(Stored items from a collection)

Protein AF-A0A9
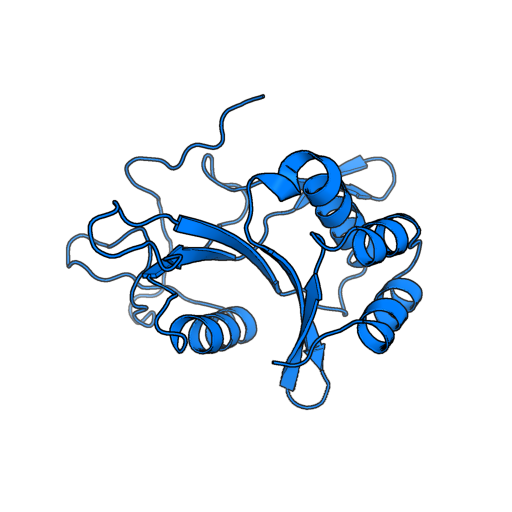X0W9X0-F1 (afdb_monomer_lite)

Structure (mmCIF, N/CA/C/O backbone):
data_AF-A0A9X0W9X0-F1
#
_entry.id   AF-A0A9X0W9X0-F1
#
loop_
_atom_site.group_PDB
_atom_site.id
_atom_site.type_symbol
_atom_site.label_atom_id
_atom_site.label_alt_id
_atom_site.label_comp_id
_atom_site.label_asym_id
_atom_site.label_entity_id
_atom_site.label_seq_id
_atom_site.pdbx_PDB_ins_code
_atom_site.Cartn_x
_atom_site.Cartn_y
_atom_site.Cartn_z
_atom_site.occupancy
_atom_site.B_iso_or_equiv
_atom_site.auth_seq_id
_atom_site.auth_comp_id
_atom_site.auth_asym_id
_atom_site.auth_atom_id
_atom_site.pdbx_PDB_model_num
ATOM 1 N N . MET A 1 1 ? -15.984 -11.621 -13.442 1.00 48.75 1 MET A N 1
ATOM 2 C CA . MET A 1 1 ? -15.169 -10.953 -12.410 1.00 48.75 1 MET A CA 1
ATOM 3 C C . MET A 1 1 ? -15.713 -11.450 -11.085 1.00 48.75 1 MET A C 1
ATOM 5 O O . MET A 1 1 ? -16.929 -11.477 -10.956 1.00 48.75 1 MET A O 1
ATOM 9 N N . ILE A 1 2 ? -14.880 -11.989 -10.197 1.00 50.25 2 ILE A N 1
ATOM 10 C CA . ILE A 1 2 ? -15.338 -12.298 -8.837 1.00 50.25 2 ILE A CA 1
ATOM 11 C C . ILE A 1 2 ? -15.364 -10.953 -8.120 1.00 50.25 2 ILE A C 1
ATOM 13 O O . ILE A 1 2 ? -14.344 -10.267 -8.110 1.00 50.25 2 ILE A O 1
ATOM 17 N N . ASP A 1 3 ? -16.523 -10.555 -7.601 1.00 70.69 3 ASP A N 1
ATOM 18 C CA . ASP A 1 3 ? -16.631 -9.349 -6.786 1.00 70.69 3 ASP A CA 1
ATOM 19 C C . ASP A 1 3 ? -15.747 -9.535 -5.549 1.00 70.69 3 ASP A C 1
ATOM 21 O O . ASP A 1 3 ? -15.984 -10.438 -4.742 1.00 70.69 3 ASP A O 1
ATOM 25 N N . TRP A 1 4 ? -14.695 -8.719 -5.419 1.00 80.25 4 TRP A N 1
ATOM 26 C CA . TRP A 1 4 ? -13.891 -8.698 -4.201 1.00 80.25 4 TRP A CA 1
ATOM 27 C C . TRP A 1 4 ? -14.799 -8.277 -3.048 1.00 80.25 4 TRP A C 1
ATOM 29 O O . TRP A 1 4 ? -15.368 -7.184 -3.049 1.00 80.25 4 TRP A O 1
ATOM 39 N N . ARG A 1 5 ? -14.978 -9.180 -2.086 1.00 83.50 5 ARG A N 1
ATOM 40 C CA . ARG A 1 5 ? -15.883 -8.987 -0.963 1.00 83.50 5 ARG A CA 1
ATOM 41 C C . ARG A 1 5 ? -15.178 -9.367 0.320 1.00 83.50 5 ARG A C 1
ATOM 43 O O . ARG A 1 5 ? -14.699 -10.485 0.479 1.00 83.50 5 ARG A O 1
ATOM 50 N N . LEU A 1 6 ? -15.185 -8.424 1.246 1.00 88.12 6 LEU A N 1
ATOM 51 C CA . LEU A 1 6 ? -14.723 -8.643 2.600 1.00 88.12 6 LEU A CA 1
ATOM 52 C C . LEU A 1 6 ? -15.692 -9.553 3.373 1.00 88.12 6 LEU A C 1
ATOM 54 O O . LEU A 1 6 ? -16.916 -9.469 3.224 1.00 88.12 6 LEU A O 1
ATOM 58 N N . GLU A 1 7 ? -15.131 -10.445 4.185 1.00 90.50 7 GLU A N 1
ATOM 59 C CA . GLU A 1 7 ? -15.886 -11.395 5.004 1.00 90.50 7 GLU A CA 1
ATOM 60 C C . GLU A 1 7 ? -16.507 -10.707 6.230 1.00 90.50 7 GLU A C 1
ATOM 62 O O . GLU A 1 7 ? -16.067 -9.642 6.659 1.00 90.50 7 GLU A O 1
ATOM 67 N N . ALA A 1 8 ? -17.537 -11.309 6.832 1.00 91.56 8 ALA A N 1
ATOM 68 C CA . ALA A 1 8 ? -18.155 -10.756 8.045 1.00 91.56 8 ALA A CA 1
ATOM 69 C C . ALA A 1 8 ? -17.191 -10.745 9.251 1.00 91.56 8 ALA A C 1
ATOM 71 O O . ALA A 1 8 ? -17.340 -9.942 10.166 1.00 91.56 8 ALA A O 1
ATOM 72 N N . SER A 1 9 ? -16.196 -11.628 9.229 1.00 91.94 9 SER A N 1
ATOM 73 C CA . SER A 1 9 ? -15.118 -11.749 10.205 1.00 91.94 9 SER A CA 1
ATOM 74 C C . SER A 1 9 ? -13.851 -12.180 9.480 1.00 91.94 9 SER A C 1
ATOM 76 O O . SER A 1 9 ? -13.946 -12.933 8.515 1.00 91.94 9 SER A O 1
ATOM 78 N N . ILE A 1 10 ? -12.684 -11.764 9.968 1.00 91.56 10 ILE A N 1
ATOM 79 C CA . ILE A 1 10 ? -11.390 -12.181 9.421 1.00 91.56 10 ILE A CA 1
ATOM 80 C C . ILE A 1 10 ? -10.506 -12.770 10.517 1.00 91.56 10 ILE A C 1
ATOM 82 O O . ILE A 1 10 ? -10.531 -12.318 11.662 1.00 91.56 10 ILE A O 1
ATOM 86 N N . ASP A 1 11 ? -9.676 -13.742 10.149 1.00 87.81 11 ASP A N 1
ATOM 87 C CA . ASP A 1 11 ? -8.637 -14.256 11.037 1.00 87.81 11 ASP A CA 1
ATOM 88 C C . ASP A 1 11 ? -7.410 -13.343 11.032 1.00 87.81 11 ASP A C 1
ATOM 90 O O . ASP A 1 11 ? -6.843 -13.045 9.973 1.00 87.81 11 ASP A O 1
ATOM 94 N N . PHE A 1 12 ? -6.919 -13.006 12.224 1.00 87
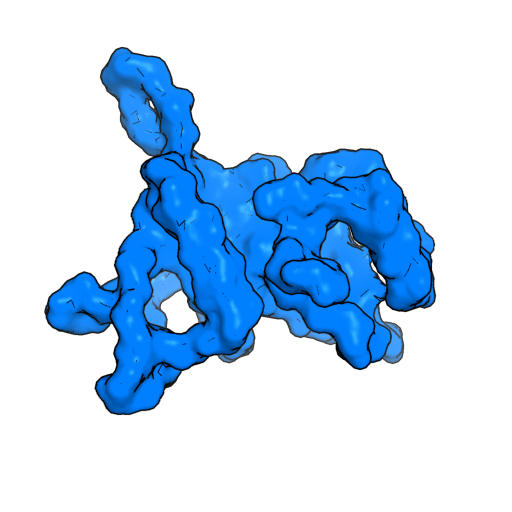.25 12 PHE A N 1
ATOM 95 C CA . PHE A 1 12 ? -5.695 -12.234 12.404 1.00 87.25 12 PHE A CA 1
ATOM 96 C C . PHE A 1 12 ? -4.767 -12.911 13.417 1.00 87.25 12 PHE A C 1
ATOM 98 O O . PHE A 1 12 ? -5.204 -13.395 14.459 1.00 87.25 12 PHE A O 1
ATOM 105 N N . ARG A 1 13 ? -3.466 -12.968 13.111 1.00 90.62 13 ARG A N 1
ATOM 106 C CA . ARG A 1 13 ? -2.446 -13.457 14.050 1.00 90.62 13 ARG A CA 1
ATOM 107 C C . ARG A 1 13 ? -1.669 -12.273 14.595 1.00 90.62 13 ARG A C 1
ATOM 109 O O . ARG A 1 13 ? -1.256 -11.408 13.829 1.00 90.62 13 ARG A O 1
ATOM 116 N N . ARG A 1 14 ? -1.441 -12.278 15.903 1.00 93.88 14 ARG A N 1
ATOM 117 C CA . ARG A 1 14 ? -0.673 -11.252 16.603 1.00 93.88 14 ARG A CA 1
ATOM 118 C C . ARG A 1 14 ? 0.048 -11.822 17.815 1.00 93.88 14 ARG A C 1
ATOM 120 O O . ARG A 1 14 ? -0.348 -12.859 18.350 1.00 93.88 14 ARG A O 1
ATOM 127 N N . SER A 1 15 ? 1.063 -11.111 18.276 1.00 95.62 15 SER A N 1
ATOM 128 C CA . SER A 1 15 ? 1.685 -11.331 19.571 1.00 95.62 15 SER A CA 1
ATOM 129 C C . SER A 1 15 ? 0.748 -10.932 20.725 1.00 95.62 15 SER A C 1
ATOM 131 O O . SER A 1 15 ? -0.213 -10.168 20.565 1.00 95.62 15 SER A O 1
ATOM 133 N N . THR A 1 16 ? 1.017 -11.454 21.927 1.00 94.31 16 THR A N 1
ATOM 134 C CA . THR A 1 16 ? 0.233 -11.136 23.136 1.00 94.31 16 THR A CA 1
ATOM 135 C C . THR A 1 16 ? 0.256 -9.640 23.457 1.00 94.31 16 THR A C 1
ATOM 137 O O . THR A 1 16 ? -0.756 -9.100 23.891 1.00 94.31 16 THR A O 1
ATOM 140 N N . ASN A 1 17 ? 1.385 -8.978 23.186 1.00 95.62 17 ASN A N 1
ATOM 141 C CA . ASN A 1 17 ? 1.625 -7.563 23.478 1.00 95.62 17 ASN A CA 1
ATOM 142 C C . ASN A 1 17 ? 1.606 -6.691 22.212 1.00 95.62 17 ASN A C 1
ATOM 144 O O . ASN A 1 17 ? 2.237 -5.634 22.192 1.00 95.62 17 ASN A O 1
ATOM 148 N N . ALA A 1 18 ? 0.941 -7.148 21.147 1.00 97.25 18 ALA A N 1
ATOM 149 C CA . ALA A 1 18 ? 0.890 -6.409 19.895 1.00 97.25 18 ALA A CA 1
ATOM 150 C C . ALA A 1 18 ? 0.287 -5.004 20.112 1.00 97.25 18 ALA A C 1
ATOM 152 O O . ALA A 1 18 ? -0.709 -4.877 20.838 1.00 97.25 18 ALA A O 1
ATOM 153 N N . PRO A 1 19 ? 0.861 -3.954 19.495 1.00 97.56 19 PRO A N 1
ATOM 154 C CA . PRO A 1 19 ? 0.335 -2.598 19.585 1.00 97.56 19 PRO A CA 1
ATOM 155 C C . PRO A 1 19 ? -1.119 -2.492 19.116 1.00 97.56 19 PRO A C 1
ATOM 157 O O . PRO A 1 19 ? -1.557 -3.226 18.228 1.00 97.56 19 PRO A O 1
ATOM 160 N N . ILE A 1 20 ? -1.850 -1.541 19.700 1.00 97.31 20 ILE A N 1
ATOM 161 C CA . ILE A 1 20 ? -3.230 -1.220 19.323 1.00 97.31 20 ILE A CA 1
ATOM 162 C C . ILE A 1 20 ? -3.215 -0.169 18.216 1.00 97.31 20 ILE A C 1
ATOM 164 O O . ILE A 1 20 ? -2.544 0.856 18.345 1.00 97.31 20 ILE A O 1
ATOM 168 N N . TYR A 1 21 ? -4.022 -0.382 17.180 1.00 97.62 21 TYR A N 1
ATOM 169 C CA . TYR A 1 21 ? -4.217 0.577 16.098 1.00 97.62 21 TYR A CA 1
ATOM 170 C C . TYR A 1 21 ? -5.681 0.984 15.996 1.00 97.62 21 TYR A C 1
ATOM 172 O O . TYR A 1 21 ? -6.592 0.160 16.046 1.00 97.62 21 TYR A O 1
ATOM 180 N N . GLN A 1 22 ? -5.903 2.286 15.850 1.00 96.62 22 GLN A N 1
ATOM 181 C CA . GLN A 1 22 ? -7.238 2.861 15.731 1.00 96.62 22 GLN A CA 1
ATOM 182 C C . GLN A 1 22 ? -7.760 2.746 14.295 1.00 96.62 22 GLN A C 1
ATOM 184 O O . GLN A 1 22 ? -6.979 2.656 13.346 1.00 96.62 22 GLN A O 1
ATOM 189 N N . ARG A 1 23 ? -9.088 2.817 14.140 1.00 97.06 23 ARG A N 1
ATOM 190 C CA . ARG A 1 23 ? -9.785 2.921 12.842 1.00 97.06 23 ARG A CA 1
ATOM 191 C C . ARG A 1 23 ? -9.535 1.756 11.872 1.00 97.06 23 ARG A C 1
ATOM 193 O O . ARG A 1 23 ? -9.700 1.921 10.668 1.00 97.06 23 ARG A O 1
ATOM 200 N N . HIS A 1 24 ? -9.138 0.584 12.359 1.00 97.88 24 HIS A N 1
ATOM 201 C CA . HIS A 1 24 ? -9.126 -0.602 11.506 1.00 97.88 24 HIS A CA 1
ATOM 202 C C . HIS A 1 24 ? -10.571 -1.057 11.227 1.00 97.88 24 HIS A C 1
ATOM 204 O O . HIS A 1 24 ? -11.423 -0.945 12.109 1.00 97.88 24 HIS A O 1
ATOM 210 N N . LEU A 1 25 ? -10.855 -1.565 10.022 1.00 96.56 25 LEU A N 1
ATOM 211 C CA . LEU A 1 25 ? -12.205 -2.008 9.626 1.00 96.56 25 LEU A CA 1
ATOM 212 C C . LEU A 1 25 ? -12.744 -3.168 10.474 1.00 96.56 25 LEU A C 1
ATOM 214 O O . LEU A 1 25 ? -13.953 -3.318 10.618 1.00 96.56 25 LEU A O 1
ATOM 218 N N . TYR A 1 26 ? -11.844 -3.974 11.031 1.00 96.62 26 TYR A N 1
ATOM 219 C CA . TYR A 1 26 ? -12.169 -5.094 11.908 1.00 96.62 26 TYR A CA 1
ATOM 220 C C . TYR A 1 26 ? -11.608 -4.861 13.298 1.00 96.62 26 TYR A C 1
ATOM 222 O O . TYR A 1 26 ? -10.464 -4.427 13.438 1.00 96.62 26 TYR A O 1
ATOM 230 N N . LEU A 1 27 ? -12.395 -5.213 14.305 1.00 96.75 27 LEU A N 1
ATOM 231 C CA . LEU A 1 27 ? -12.040 -5.118 15.714 1.00 96.75 27 LEU A CA 1
ATOM 232 C C . LEU A 1 27 ? -12.156 -6.504 16.355 1.00 96.75 27 LEU A C 1
ATOM 234 O O . LEU A 1 27 ? -12.957 -7.331 15.918 1.00 96.75 27 LEU A O 1
ATOM 238 N N . GLU A 1 28 ? -11.359 -6.748 17.391 1.00 95.50 28 GLU A N 1
ATOM 239 C CA . GLU A 1 28 ? -11.560 -7.872 18.306 1.00 95.50 28 GLU A CA 1
ATOM 240 C C . GLU A 1 28 ? -12.822 -7.638 19.161 1.00 95.50 28 GLU A C 1
ATOM 242 O O . GLU A 1 28 ? -13.418 -6.558 19.147 1.00 95.50 28 GLU A O 1
ATOM 247 N N . GLU A 1 29 ? -13.235 -8.647 19.935 1.00 94.25 29 GLU A N 1
ATOM 248 C CA . GLU A 1 29 ? -14.445 -8.591 20.776 1.00 94.25 29 GLU A CA 1
ATOM 249 C C . GLU A 1 29 ? -14.444 -7.430 21.784 1.00 94.25 29 GLU A C 1
ATOM 251 O O . GLU A 1 29 ? -15.502 -6.938 22.171 1.00 94.25 29 GLU A O 1
ATOM 256 N N . ASP A 1 30 ? -13.262 -6.962 22.192 1.00 95.31 30 ASP A N 1
ATOM 257 C CA . ASP A 1 30 ? -13.094 -5.828 23.103 1.00 95.31 30 ASP A CA 1
ATOM 258 C C . ASP A 1 30 ? -13.101 -4.456 22.405 1.00 95.31 30 ASP A C 1
ATOM 260 O O . ASP A 1 30 ? -12.827 -3.431 23.035 1.00 95.31 30 ASP A O 1
ATOM 264 N N . GLY A 1 31 ? -13.413 -4.422 21.106 1.00 95.88 31 GLY A N 1
ATOM 265 C CA . GLY A 1 31 ? -13.488 -3.202 20.310 1.00 95.88 31 GLY A CA 1
ATOM 266 C C . GLY A 1 31 ? -12.127 -2.628 19.917 1.00 95.88 31 GLY A C 1
ATOM 267 O O . GLY A 1 31 ? -12.062 -1.479 19.480 1.00 95.88 31 GLY A O 1
ATOM 268 N N . GLN A 1 32 ? -11.035 -3.384 20.066 1.00 96.75 32 GLN A N 1
ATOM 269 C CA . GLN A 1 32 ? -9.691 -2.949 19.686 1.00 96.75 32 GLN A CA 1
ATOM 270 C C . GLN A 1 32 ? -9.134 -3.805 18.551 1.00 96.75 32 GLN A C 1
ATOM 272 O O . GLN A 1 32 ? -9.395 -4.999 18.464 1.00 96.75 32 GLN A O 1
ATOM 277 N N . PHE A 1 33 ? -8.318 -3.203 17.689 1.00 97.25 33 PHE A N 1
ATOM 278 C CA . PHE A 1 33 ? -7.515 -3.946 16.724 1.00 97.25 33 PHE A CA 1
ATOM 279 C C . PHE A 1 33 ? -6.049 -3.920 17.135 1.00 97.25 33 PHE A C 1
ATOM 281 O O . PHE A 1 33 ? -5.519 -2.870 17.510 1.00 97.25 33 PHE A O 1
ATOM 288 N N . ARG A 1 34 ? -5.392 -5.077 17.057 1.00 97.00 34 ARG A N 1
ATOM 289 C CA . ARG A 1 34 ? -3.999 -5.259 17.461 1.00 97.00 34 ARG A CA 1
ATOM 290 C C . ARG A 1 34 ? -3.232 -6.019 16.394 1.00 97.00 34 ARG A C 1
ATOM 292 O O . ARG A 1 34 ? -3.700 -7.041 15.897 1.00 97.00 34 ARG A O 1
ATOM 299 N N . ALA A 1 35 ? -2.032 -5.552 16.072 1.00 96.81 35 ALA A N 1
ATOM 300 C CA . ALA A 1 35 ? -1.226 -6.159 15.021 1.00 96.81 35 ALA A CA 1
ATOM 301 C C . ALA A 1 35 ? 0.271 -5.957 15.240 1.00 96.81 35 ALA A C 1
ATOM 303 O O . ALA A 1 35 ? 0.700 -4.936 15.760 1.00 96.81 35 ALA A O 1
ATOM 304 N N . ASP A 1 36 ? 1.078 -6.903 14.770 1.00 96.12 36 ASP A N 1
ATOM 305 C CA . ASP A 1 36 ? 2.509 -6.682 14.589 1.00 96.12 36 ASP A CA 1
ATOM 306 C C . ASP A 1 36 ? 2.719 -6.139 13.163 1.00 96.12 36 ASP A C 1
ATOM 308 O O . ASP A 1 36 ? 2.704 -6.896 12.183 1.00 96.12 36 ASP A O 1
ATOM 312 N N . LEU A 1 37 ? 2.812 -4.810 13.036 1.00 94.94 37 LEU A N 1
ATOM 313 C CA . LEU A 1 37 ? 3.134 -4.134 11.775 1.00 94.94 37 LEU A CA 1
ATOM 314 C C . LEU A 1 37 ? 4.650 -3.980 11.625 1.00 94.94 37 LEU A C 1
ATOM 316 O O . LEU A 1 37 ? 5.357 -3.700 12.597 1.00 94.94 37 LEU A O 1
ATOM 320 N N . GLY A 1 38 ? 5.148 -4.119 10.399 1.00 92.75 38 GLY A N 1
ATOM 321 C CA . GLY A 1 38 ? 6.511 -3.739 10.054 1.00 92.75 38 GLY A CA 1
ATOM 322 C C . GLY A 1 38 ? 6.733 -2.234 10.224 1.00 92.75 38 GLY A C 1
ATOM 323 O O . GLY A 1 38 ? 5.792 -1.440 10.253 1.00 92.75 38 GLY A O 1
ATOM 324 N N . THR A 1 39 ? 7.999 -1.818 10.316 1.00 92.31 39 THR A N 1
ATOM 325 C CA . THR A 1 39 ? 8.357 -0.410 10.557 1.00 92.31 39 THR A CA 1
ATOM 326 C C . THR A 1 39 ? 7.740 0.533 9.523 1.00 92.31 39 THR A C 1
ATOM 328 O O . THR A 1 39 ? 7.182 1.557 9.905 1.00 92.31 39 THR A O 1
ATOM 331 N N . TRP A 1 40 ? 7.798 0.175 8.234 1.00 93.19 40 TRP A N 1
ATOM 332 C CA . TRP A 1 40 ? 7.261 1.013 7.157 1.00 93.19 40 TRP A CA 1
ATOM 333 C C . TRP A 1 40 ? 5.731 1.049 7.165 1.00 93.19 40 TRP A C 1
ATOM 335 O O . TRP A 1 40 ? 5.168 2.132 7.068 1.00 93.19 40 TRP A O 1
ATOM 345 N N . GLU A 1 41 ? 5.063 -0.100 7.336 1.00 93.81 41 GLU A N 1
ATOM 346 C CA . GLU A 1 41 ? 3.598 -0.165 7.466 1.00 93.81 41 GLU A CA 1
ATOM 347 C C . GLU A 1 41 ? 3.116 0.742 8.605 1.00 93.81 41 GLU A C 1
ATOM 349 O O . GLU A 1 41 ? 2.204 1.542 8.416 1.00 93.81 41 GLU A O 1
ATOM 354 N N . ARG A 1 42 ? 3.759 0.654 9.779 1.00 95.44 42 ARG A N 1
ATOM 355 C CA . ARG A 1 42 ? 3.411 1.464 10.951 1.00 95.44 42 ARG A CA 1
ATOM 356 C C . ARG A 1 42 ? 3.563 2.958 10.675 1.00 95.44 42 ARG A C 1
ATOM 358 O O . ARG A 1 42 ? 2.630 3.709 10.927 1.00 95.44 42 ARG A O 1
ATOM 365 N N . GLU A 1 43 ? 4.721 3.387 10.184 1.00 95.31 43 GLU A N 1
ATOM 366 C CA . GLU A 1 43 ? 4.991 4.810 9.935 1.00 95.31 43 GLU A CA 1
ATOM 367 C C . GLU A 1 43 ? 4.082 5.378 8.839 1.00 95.31 43 GLU A C 1
ATOM 369 O O . GLU A 1 43 ? 3.572 6.489 8.971 1.00 95.31 43 GLU A O 1
ATOM 374 N N . LEU A 1 44 ? 3.839 4.611 7.771 1.00 95.50 44 LEU A N 1
ATOM 375 C CA . LEU A 1 44 ? 2.917 5.000 6.707 1.00 95.50 44 LEU A CA 1
ATOM 376 C C . LEU A 1 44 ? 1.488 5.134 7.239 1.00 95.50 44 LEU A C 1
ATOM 378 O O . LEU A 1 44 ? 0.802 6.112 6.940 1.00 95.50 44 LEU A O 1
ATOM 382 N N . LEU A 1 45 ? 1.047 4.173 8.052 1.00 96.94 45 LEU A N 1
ATOM 383 C CA . LEU A 1 45 ? -0.266 4.209 8.677 1.00 96.94 45 LEU A CA 1
ATOM 384 C C . LEU A 1 45 ? -0.407 5.416 9.612 1.00 96.94 45 LEU A C 1
ATOM 386 O O . LEU A 1 45 ? -1.413 6.115 9.545 1.00 96.94 45 LEU A O 1
ATOM 390 N N . GLU A 1 46 ? 0.595 5.696 10.447 1.00 95.75 46 GLU A N 1
ATOM 391 C CA . GLU A 1 46 ? 0.623 6.877 11.320 1.00 95.75 46 GLU A CA 1
ATOM 392 C C . GLU A 1 46 ? 0.516 8.179 10.508 1.00 95.75 46 GLU A C 1
ATOM 394 O O . GLU A 1 46 ? -0.301 9.042 10.840 1.00 95.75 46 GLU A O 1
ATOM 399 N N . GLN A 1 47 ? 1.268 8.300 9.406 1.00 95.25 47 GLN A N 1
ATOM 400 C CA . GLN A 1 47 ? 1.199 9.460 8.510 1.00 95.25 47 GLN A CA 1
ATOM 401 C C . GLN A 1 47 ? -0.172 9.624 7.850 1.00 95.25 47 GLN A C 1
ATOM 403 O O . GLN A 1 47 ? -0.675 10.744 7.738 1.00 95.25 47 GLN A O 1
ATOM 408 N N . GLU A 1 48 ? -0.785 8.534 7.383 1.00 96.25 48 GLU A N 1
ATOM 409 C CA . GLU A 1 48 ? -2.115 8.618 6.790 1.00 96.25 48 GLU A CA 1
ATOM 410 C C . GLU A 1 48 ? -3.153 8.972 7.861 1.00 96.25 48 GLU A C 1
ATOM 412 O O . GLU A 1 48 ? -3.883 9.944 7.683 1.00 96.25 48 GLU A O 1
ATOM 417 N N . LEU A 1 49 ? -3.195 8.261 8.993 1.00 96.44 49 LEU A N 1
ATOM 418 C CA . LEU A 1 49 ? -4.202 8.461 10.046 1.00 96.44 49 LEU A CA 1
ATOM 419 C C . LEU A 1 49 ? -4.126 9.828 10.746 1.00 96.44 49 LEU A C 1
ATOM 421 O O . LEU A 1 49 ? -5.110 10.236 11.376 1.00 96.44 49 LEU A O 1
ATOM 425 N N . ALA A 1 50 ? -3.008 10.550 10.611 1.00 95.88 50 ALA A N 1
ATOM 426 C CA . ALA A 1 50 ? -2.886 11.945 11.029 1.00 95.88 50 ALA A CA 1
ATOM 427 C C . ALA A 1 50 ? -3.803 12.895 10.233 1.00 95.88 50 ALA A C 1
ATOM 429 O O . ALA A 1 50 ? -4.135 13.979 10.716 1.00 95.88 50 ALA A O 1
ATOM 430 N N . LYS A 1 51 ? -4.240 12.503 9.028 1.00 94.75 51 LYS A N 1
ATOM 431 C CA . LYS A 1 51 ? -5.171 13.289 8.212 1.00 94.75 51 LYS A CA 1
ATOM 432 C C . LYS A 1 51 ? -6.617 13.031 8.667 1.00 94.75 51 LYS A C 1
ATOM 434 O O . LYS A 1 51 ? -7.024 11.871 8.780 1.00 94.75 51 LYS A O 1
ATOM 439 N N . PRO A 1 52 ? -7.417 14.085 8.918 1.00 92.81 52 PRO A N 1
ATOM 440 C CA . PRO A 1 52 ? -8.744 13.949 9.524 1.00 92.81 52 PRO A CA 1
ATOM 441 C C . PRO A 1 52 ? -9.761 13.240 8.623 1.00 92.81 52 PRO A C 1
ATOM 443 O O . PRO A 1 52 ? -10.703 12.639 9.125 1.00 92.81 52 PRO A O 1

• [Exercise]:
The required answer is the run of lines above, starting at the line with "ATOM 78 N N" and ending at the line with "ATOM 82 O O", reproduced exactly with both ends.

• [Your solution]:
ATOM 78 N N . ILE A 1 10 ? -12.684 -11.764 9.968 1.00 91.56 10 ILE A N 1
ATOM 79 C CA . ILE A 1 10 ? -11.390 -12.181 9.421 1.00 91.56 10 ILE A CA 1
ATOM 80 C C . ILE A 1 10 ? -10.506 -12.770 10.517 1.00 91.56 10 ILE A C 1
ATOM 82 O O . ILE A 1 10 ? -10.531 -12.318 11.662 1.00 91.56 10 ILE A O 1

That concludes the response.